Training provisions that addresses:

- Respiratory hazards encountered during:

• Routine activities
• Infrequent activities, for example, bi-monthly cleaning of equipment
• Reasonably foreseeable emergencies, for example, rescue, spill response, or escape situations

- Proper use of respirators, for example, how to put on or remove respirators, and use limitations

You do not need to repeat training on respiratory hazards if employees have been trained on this in compliance with other rules such as WAC 296-800-170, Employer Chemical Hazard Communication in the DOSH Safety and Health Core Rules.

Respirator use procedures for:
- Routine activities
- Infrequent activities
- Reasonably foreseeable emergencies

- Procedures and schedules for respirator maintenance covering:

• Cleaning and disinfecting

• Storage

• Inspection and repair

• When to discard respirators

- A cartridge or canister change schedule if air-purifying respirators are selected for use against gas or vapor contaminants and an end-of-service-life-indicator (ESLI) isn't available. In addition, provide:

• The data and other information you relied on to calculate change schedule values (for example, highest contaminant concentration estimates, duration of employee respirator use, expected maximum humidity levels, user breathing rates, and safety factors).

Procedures to ensure a safe air quantity and quality if atmosphere-supplying respirators (air-line or SCBA) are selected.

Procedures for evaluating program effectiveness on a regular basis

WAC 296-842-12010  
Keep respirator program records

(1) A written copy pf the current respirator program must be kept by the employer.

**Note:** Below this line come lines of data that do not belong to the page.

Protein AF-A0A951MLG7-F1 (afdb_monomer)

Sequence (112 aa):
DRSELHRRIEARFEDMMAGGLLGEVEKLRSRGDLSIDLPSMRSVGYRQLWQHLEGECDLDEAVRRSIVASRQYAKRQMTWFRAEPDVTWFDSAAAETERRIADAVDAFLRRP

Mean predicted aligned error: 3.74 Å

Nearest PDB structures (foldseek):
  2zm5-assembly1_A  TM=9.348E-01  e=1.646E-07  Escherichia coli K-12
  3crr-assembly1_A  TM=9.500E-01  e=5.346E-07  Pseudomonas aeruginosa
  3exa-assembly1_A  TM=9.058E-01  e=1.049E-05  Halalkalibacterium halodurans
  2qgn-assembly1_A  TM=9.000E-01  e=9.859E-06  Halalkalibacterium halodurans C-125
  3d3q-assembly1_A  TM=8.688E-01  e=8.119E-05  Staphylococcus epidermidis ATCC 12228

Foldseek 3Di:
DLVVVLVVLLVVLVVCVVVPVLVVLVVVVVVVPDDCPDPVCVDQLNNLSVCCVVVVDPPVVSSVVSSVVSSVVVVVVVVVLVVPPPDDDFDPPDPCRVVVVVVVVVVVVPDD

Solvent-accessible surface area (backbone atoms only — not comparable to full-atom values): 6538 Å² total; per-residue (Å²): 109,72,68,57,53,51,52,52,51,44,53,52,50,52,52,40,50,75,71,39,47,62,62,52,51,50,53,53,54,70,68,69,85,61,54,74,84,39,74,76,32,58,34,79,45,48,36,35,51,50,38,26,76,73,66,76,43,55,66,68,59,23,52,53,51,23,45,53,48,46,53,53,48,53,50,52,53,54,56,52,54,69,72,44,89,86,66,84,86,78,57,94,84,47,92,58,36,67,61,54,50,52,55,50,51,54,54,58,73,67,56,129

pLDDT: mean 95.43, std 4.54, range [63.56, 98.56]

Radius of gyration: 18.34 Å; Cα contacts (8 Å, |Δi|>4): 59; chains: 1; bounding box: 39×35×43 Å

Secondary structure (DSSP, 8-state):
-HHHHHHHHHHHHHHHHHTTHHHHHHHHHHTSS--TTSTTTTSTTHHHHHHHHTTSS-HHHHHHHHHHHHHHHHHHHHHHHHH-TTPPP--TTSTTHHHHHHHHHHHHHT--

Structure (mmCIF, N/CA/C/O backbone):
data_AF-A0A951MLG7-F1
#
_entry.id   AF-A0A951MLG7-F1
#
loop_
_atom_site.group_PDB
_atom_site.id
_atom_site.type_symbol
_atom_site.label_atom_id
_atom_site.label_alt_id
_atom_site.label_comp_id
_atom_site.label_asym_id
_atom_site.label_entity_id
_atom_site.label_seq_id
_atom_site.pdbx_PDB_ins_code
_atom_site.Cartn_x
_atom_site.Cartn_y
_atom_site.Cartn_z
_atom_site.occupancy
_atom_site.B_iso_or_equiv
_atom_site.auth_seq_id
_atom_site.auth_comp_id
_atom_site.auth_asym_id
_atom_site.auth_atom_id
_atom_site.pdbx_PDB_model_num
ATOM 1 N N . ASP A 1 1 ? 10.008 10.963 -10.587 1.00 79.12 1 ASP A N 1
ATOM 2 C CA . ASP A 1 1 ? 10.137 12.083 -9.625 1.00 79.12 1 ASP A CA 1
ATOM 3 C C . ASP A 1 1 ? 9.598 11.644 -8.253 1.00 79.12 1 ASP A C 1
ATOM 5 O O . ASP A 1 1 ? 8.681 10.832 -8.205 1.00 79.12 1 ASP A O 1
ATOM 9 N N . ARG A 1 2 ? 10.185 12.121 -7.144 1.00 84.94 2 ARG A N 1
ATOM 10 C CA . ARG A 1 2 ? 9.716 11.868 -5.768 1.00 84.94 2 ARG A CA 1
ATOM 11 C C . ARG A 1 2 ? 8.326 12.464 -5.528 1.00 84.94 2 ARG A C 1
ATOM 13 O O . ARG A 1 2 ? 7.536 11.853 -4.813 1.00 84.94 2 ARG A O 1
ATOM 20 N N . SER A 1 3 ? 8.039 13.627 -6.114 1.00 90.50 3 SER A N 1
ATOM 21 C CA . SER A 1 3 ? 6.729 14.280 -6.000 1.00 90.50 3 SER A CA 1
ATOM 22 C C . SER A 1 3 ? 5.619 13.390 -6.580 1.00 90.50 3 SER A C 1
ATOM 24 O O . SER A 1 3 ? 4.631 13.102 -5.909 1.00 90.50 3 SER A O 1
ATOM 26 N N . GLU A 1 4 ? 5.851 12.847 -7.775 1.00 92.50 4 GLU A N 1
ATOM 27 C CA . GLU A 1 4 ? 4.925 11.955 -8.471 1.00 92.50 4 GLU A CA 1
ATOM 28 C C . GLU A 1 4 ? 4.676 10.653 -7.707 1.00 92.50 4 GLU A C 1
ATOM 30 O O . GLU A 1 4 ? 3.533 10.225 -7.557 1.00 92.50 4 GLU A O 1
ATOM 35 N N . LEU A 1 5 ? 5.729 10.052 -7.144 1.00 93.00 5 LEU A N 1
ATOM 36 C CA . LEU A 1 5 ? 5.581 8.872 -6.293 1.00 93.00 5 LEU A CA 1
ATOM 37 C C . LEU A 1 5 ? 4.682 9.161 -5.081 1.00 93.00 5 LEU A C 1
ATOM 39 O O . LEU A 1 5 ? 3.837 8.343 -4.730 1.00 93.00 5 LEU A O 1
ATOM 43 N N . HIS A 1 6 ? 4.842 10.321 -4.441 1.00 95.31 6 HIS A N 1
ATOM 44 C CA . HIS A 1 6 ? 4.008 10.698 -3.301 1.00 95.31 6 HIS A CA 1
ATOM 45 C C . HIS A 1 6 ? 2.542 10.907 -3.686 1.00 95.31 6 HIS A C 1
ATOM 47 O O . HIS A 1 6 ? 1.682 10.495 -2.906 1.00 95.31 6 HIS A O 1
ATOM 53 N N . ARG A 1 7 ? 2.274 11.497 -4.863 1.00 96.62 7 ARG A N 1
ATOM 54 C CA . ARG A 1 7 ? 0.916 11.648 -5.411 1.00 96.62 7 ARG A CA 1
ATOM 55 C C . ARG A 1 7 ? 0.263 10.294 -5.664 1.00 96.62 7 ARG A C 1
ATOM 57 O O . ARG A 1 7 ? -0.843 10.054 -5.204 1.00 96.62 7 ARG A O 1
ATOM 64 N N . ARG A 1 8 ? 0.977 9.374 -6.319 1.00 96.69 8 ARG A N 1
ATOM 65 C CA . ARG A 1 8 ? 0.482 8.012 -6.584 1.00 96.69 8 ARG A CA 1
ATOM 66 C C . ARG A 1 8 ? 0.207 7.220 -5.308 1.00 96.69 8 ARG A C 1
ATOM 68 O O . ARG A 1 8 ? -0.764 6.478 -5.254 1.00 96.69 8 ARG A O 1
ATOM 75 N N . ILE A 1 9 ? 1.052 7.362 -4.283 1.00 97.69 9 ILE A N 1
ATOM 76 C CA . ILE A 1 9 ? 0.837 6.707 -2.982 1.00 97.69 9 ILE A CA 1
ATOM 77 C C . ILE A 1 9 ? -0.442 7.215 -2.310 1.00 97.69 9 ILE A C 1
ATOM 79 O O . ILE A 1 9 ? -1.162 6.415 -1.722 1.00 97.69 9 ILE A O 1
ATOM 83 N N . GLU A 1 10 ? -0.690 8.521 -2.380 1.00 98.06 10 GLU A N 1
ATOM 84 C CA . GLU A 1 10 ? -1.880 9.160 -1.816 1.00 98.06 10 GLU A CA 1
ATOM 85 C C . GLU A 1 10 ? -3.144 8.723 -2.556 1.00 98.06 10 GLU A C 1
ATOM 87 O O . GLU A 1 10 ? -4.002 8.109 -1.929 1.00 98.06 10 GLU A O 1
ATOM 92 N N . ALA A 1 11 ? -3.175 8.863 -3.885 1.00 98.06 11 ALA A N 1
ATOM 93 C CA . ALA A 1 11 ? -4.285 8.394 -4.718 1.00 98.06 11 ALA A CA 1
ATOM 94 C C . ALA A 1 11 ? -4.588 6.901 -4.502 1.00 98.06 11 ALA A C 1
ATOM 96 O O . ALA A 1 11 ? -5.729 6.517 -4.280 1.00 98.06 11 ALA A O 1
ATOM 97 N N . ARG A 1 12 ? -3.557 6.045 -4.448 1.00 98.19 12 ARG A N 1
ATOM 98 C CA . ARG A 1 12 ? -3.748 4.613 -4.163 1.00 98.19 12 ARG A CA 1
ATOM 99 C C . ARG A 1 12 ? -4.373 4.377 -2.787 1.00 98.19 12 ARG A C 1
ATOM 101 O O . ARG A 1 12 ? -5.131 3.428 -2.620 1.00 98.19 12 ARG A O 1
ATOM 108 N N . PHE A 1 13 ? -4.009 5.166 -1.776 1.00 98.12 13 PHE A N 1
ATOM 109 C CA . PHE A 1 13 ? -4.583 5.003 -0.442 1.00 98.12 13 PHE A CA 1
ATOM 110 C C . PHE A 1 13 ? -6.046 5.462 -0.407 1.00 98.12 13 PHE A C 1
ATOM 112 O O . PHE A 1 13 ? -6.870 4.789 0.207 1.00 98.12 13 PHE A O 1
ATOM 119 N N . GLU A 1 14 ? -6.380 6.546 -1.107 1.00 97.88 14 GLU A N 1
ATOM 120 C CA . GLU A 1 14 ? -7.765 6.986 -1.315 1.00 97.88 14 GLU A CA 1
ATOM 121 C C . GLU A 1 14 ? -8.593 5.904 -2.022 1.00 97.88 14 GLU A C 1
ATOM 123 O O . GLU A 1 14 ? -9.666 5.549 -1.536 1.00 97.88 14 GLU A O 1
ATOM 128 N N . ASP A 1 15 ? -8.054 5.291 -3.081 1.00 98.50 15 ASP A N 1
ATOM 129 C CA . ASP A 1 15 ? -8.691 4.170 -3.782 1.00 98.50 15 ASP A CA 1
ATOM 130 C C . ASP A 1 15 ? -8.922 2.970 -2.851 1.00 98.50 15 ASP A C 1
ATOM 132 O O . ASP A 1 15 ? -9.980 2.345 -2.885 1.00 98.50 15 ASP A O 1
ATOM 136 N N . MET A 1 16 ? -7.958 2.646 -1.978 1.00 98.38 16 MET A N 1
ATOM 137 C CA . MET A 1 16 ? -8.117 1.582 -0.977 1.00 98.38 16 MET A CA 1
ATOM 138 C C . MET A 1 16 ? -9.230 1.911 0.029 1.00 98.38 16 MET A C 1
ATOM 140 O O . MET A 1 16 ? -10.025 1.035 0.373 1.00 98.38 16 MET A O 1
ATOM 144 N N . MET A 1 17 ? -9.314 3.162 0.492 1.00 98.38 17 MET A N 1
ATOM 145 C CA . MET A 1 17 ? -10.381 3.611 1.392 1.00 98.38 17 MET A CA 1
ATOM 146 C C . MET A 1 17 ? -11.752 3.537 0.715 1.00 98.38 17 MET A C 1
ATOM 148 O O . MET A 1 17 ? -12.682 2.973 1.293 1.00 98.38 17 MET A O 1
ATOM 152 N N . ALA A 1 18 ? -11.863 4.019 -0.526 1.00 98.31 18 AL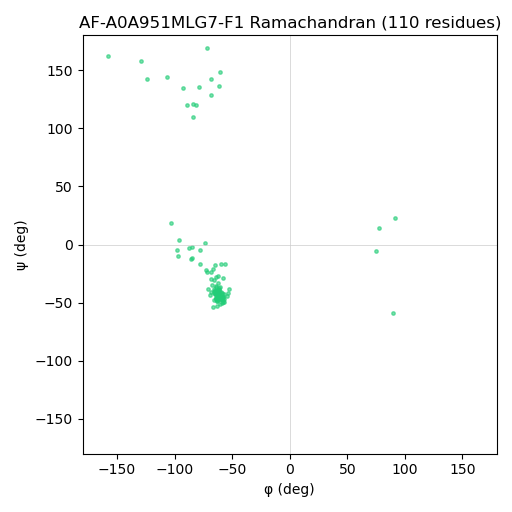A A N 1
ATOM 153 C CA . ALA A 1 18 ? -13.072 3.905 -1.340 1.00 98.31 18 ALA A CA 1
ATOM 154 C C . ALA A 1 18 ? -13.445 2.439 -1.628 1.00 98.31 18 ALA A C 1
ATOM 156 O O . ALA A 1 18 ? -14.623 2.089 -1.663 1.00 98.31 18 ALA A O 1
ATOM 157 N N . GLY A 1 19 ? -12.444 1.567 -1.761 1.00 98.38 19 GLY A N 1
ATOM 158 C CA . GLY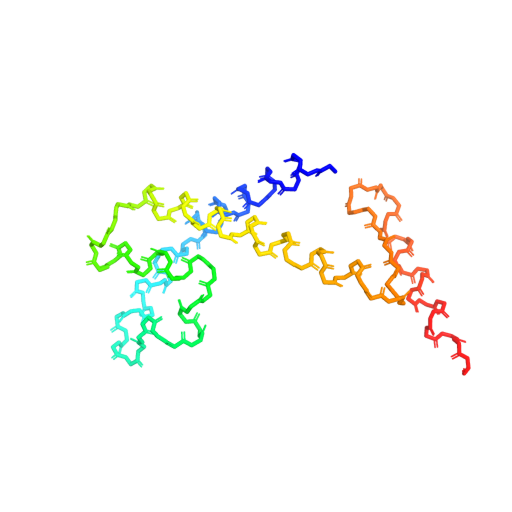 A 1 19 ? -12.595 0.118 -1.894 1.00 98.38 19 GLY A CA 1
ATOM 159 C C . GLY A 1 19 ? -12.988 -0.614 -0.605 1.00 98.38 19 GLY A C 1
ATOM 160 O O . GLY A 1 19 ? -13.128 -1.835 -0.627 1.00 98.38 19 GLY A O 1
ATOM 161 N N . GLY A 1 20 ? -13.188 0.095 0.510 1.00 98.31 20 GLY A N 1
ATOM 162 C CA . GLY A 1 20 ? -13.695 -0.483 1.755 1.00 98.31 20 GLY A CA 1
ATOM 163 C C . GLY A 1 20 ? -12.626 -0.975 2.732 1.00 98.31 20 GLY A C 1
ATOM 164 O O . GLY A 1 20 ? -12.944 -1.794 3.595 1.00 98.31 20 GLY A O 1
ATOM 165 N N . LEU A 1 21 ? -11.389 -0.467 2.649 1.00 98.44 21 LEU A N 1
ATOM 166 C CA . LEU A 1 21 ? -10.299 -0.839 3.564 1.00 98.44 21 LEU A CA 1
ATOM 167 C C . LEU A 1 21 ? -10.672 -0.673 5.047 1.00 98.44 21 LEU A C 1
ATOM 169 O O . LEU A 1 21 ? -10.361 -1.545 5.852 1.00 98.44 21 LEU A O 1
ATOM 173 N N . LEU A 1 22 ? -11.357 0.412 5.431 1.00 98.50 22 LEU A N 1
ATOM 174 C CA . LEU A 1 22 ? -11.785 0.598 6.826 1.00 98.50 22 LEU A CA 1
ATOM 175 C C . LEU A 1 22 ? -12.702 -0.545 7.287 1.00 98.50 22 LEU A C 1
ATOM 177 O O . LEU A 1 22 ? -12.454 -1.149 8.327 1.00 98.50 22 LEU A O 1
ATOM 181 N N . GLY A 1 23 ? -13.694 -0.903 6.468 1.00 98.50 23 GLY A N 1
ATOM 182 C CA . GLY A 1 23 ? -14.604 -2.011 6.758 1.00 98.50 23 GLY A CA 1
ATOM 183 C C . GLY A 1 23 ? -13.908 -3.376 6.777 1.00 98.50 23 GLY A C 1
ATOM 184 O O . GLY A 1 23 ? -14.317 -4.274 7.511 1.00 98.50 23 GLY A O 1
ATOM 185 N N . GLU A 1 24 ? -12.841 -3.561 5.997 1.00 98.38 24 GLU A N 1
ATOM 186 C CA . GLU A 1 24 ? -11.983 -4.747 6.094 1.00 98.38 24 GLU A CA 1
ATOM 187 C C . GLU A 1 24 ? -11.290 -4.824 7.464 1.00 98.38 24 GLU A C 1
ATOM 189 O O . GLU A 1 24 ? -11.356 -5.861 8.130 1.00 98.38 24 GLU A O 1
ATOM 194 N N . VAL A 1 25 ? -10.684 -3.724 7.926 1.00 97.88 25 VAL A N 1
ATOM 195 C CA . VAL A 1 25 ? -10.007 -3.663 9.233 1.00 97.88 25 VAL A CA 1
ATOM 196 C C . VAL A 1 25 ? -11.002 -3.848 10.384 1.00 97.88 25 VAL A C 1
ATOM 198 O O . VAL A 1 25 ? -10.713 -4.591 11.323 1.00 97.88 25 VAL A O 1
ATOM 201 N N . GLU A 1 26 ? -12.198 -3.262 10.293 1.00 98.06 26 GLU A N 1
ATOM 202 C CA . GLU A 1 26 ? -13.288 -3.476 11.255 1.00 98.06 26 GLU A CA 1
ATOM 203 C C . GLU A 1 26 ? -13.668 -4.954 11.373 1.00 98.06 26 GLU A C 1
ATOM 205 O O . GLU A 1 26 ? -13.751 -5.487 12.483 1.00 98.06 26 GLU A O 1
ATOM 210 N N . LYS A 1 27 ? -13.838 -5.648 10.239 1.00 97.88 27 LYS A N 1
ATOM 211 C CA . LYS A 1 27 ? -14.137 -7.088 10.224 1.00 97.88 27 LYS A CA 1
ATOM 212 C C . LYS A 1 27 ? -13.021 -7.890 10.878 1.00 97.88 27 LYS A C 1
ATOM 214 O O . LYS A 1 27 ? -13.306 -8.761 11.698 1.00 97.88 27 LYS A O 1
ATOM 219 N N . LEU A 1 28 ? -11.763 -7.591 10.560 1.00 96.88 28 LEU A N 1
ATOM 220 C CA . LEU A 1 28 ? -10.615 -8.273 11.159 1.00 96.88 28 LEU A CA 1
ATOM 221 C C . LEU A 1 28 ? -10.559 -8.067 12.672 1.00 96.88 28 LEU A C 1
ATOM 223 O O . LEU A 1 28 ? -10.37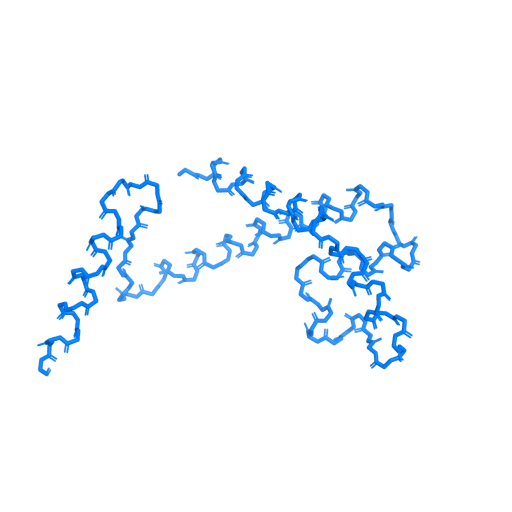1 -9.034 13.407 1.00 96.88 28 LEU A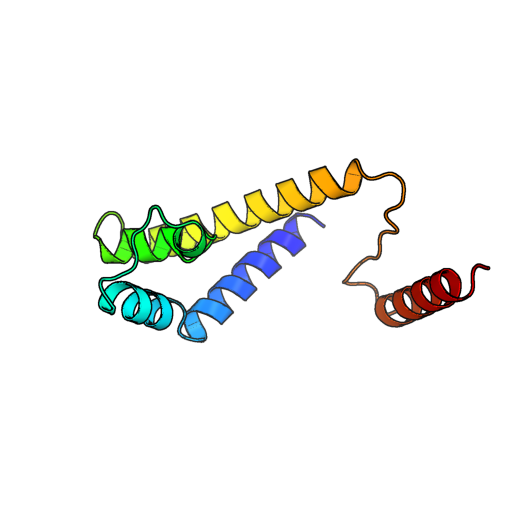 O 1
ATOM 227 N N . ARG A 1 29 ? -10.806 -6.843 13.143 1.00 95.44 29 ARG A N 1
ATOM 228 C CA . ARG A 1 29 ? -10.892 -6.539 14.574 1.00 95.44 29 ARG A CA 1
ATOM 229 C C . ARG A 1 29 ? -12.042 -7.277 15.255 1.00 95.44 29 ARG A C 1
ATOM 231 O O . ARG A 1 29 ? -11.851 -7.843 16.327 1.00 95.44 29 ARG A O 1
ATOM 238 N N . SER A 1 30 ? -13.210 -7.338 14.616 1.00 96.31 30 SER A N 1
ATOM 239 C CA . SER A 1 30 ? -14.395 -8.007 15.170 1.00 96.31 30 SER A CA 1
ATOM 240 C C . SER A 1 30 ? -14.243 -9.520 15.352 1.00 96.31 30 SER A C 1
ATOM 242 O O . SER A 1 30 ? -15.001 -10.112 16.117 1.00 96.31 30 SER A O 1
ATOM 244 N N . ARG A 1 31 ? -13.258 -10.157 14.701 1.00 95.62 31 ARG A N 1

(2) Keep each employee's current fit test record, if fit testing is conducted, until the next fit test is administered. Fit test records must include:

  • (a) Employee name;
  • (b) Test date;
  • (c) Type of fit-test performed;
  • (d) Description (type, manufacturer, model, style, and size) of the respirator tested;
  • (e) Results of fit tests, for example, for quantitative fit tests include the overall fit factor and a print out, or other recording of the test.

(3) Keep training records that include employees' names and the dates trained.

(4) Keep written recommendations from the LHCP.



See chapter 296-802 WAC, Employee medical and exposure records, for additional requirements that apply to medical records.

(5) Employers must allow affected employees and their representatives to examine and copy records required by this section.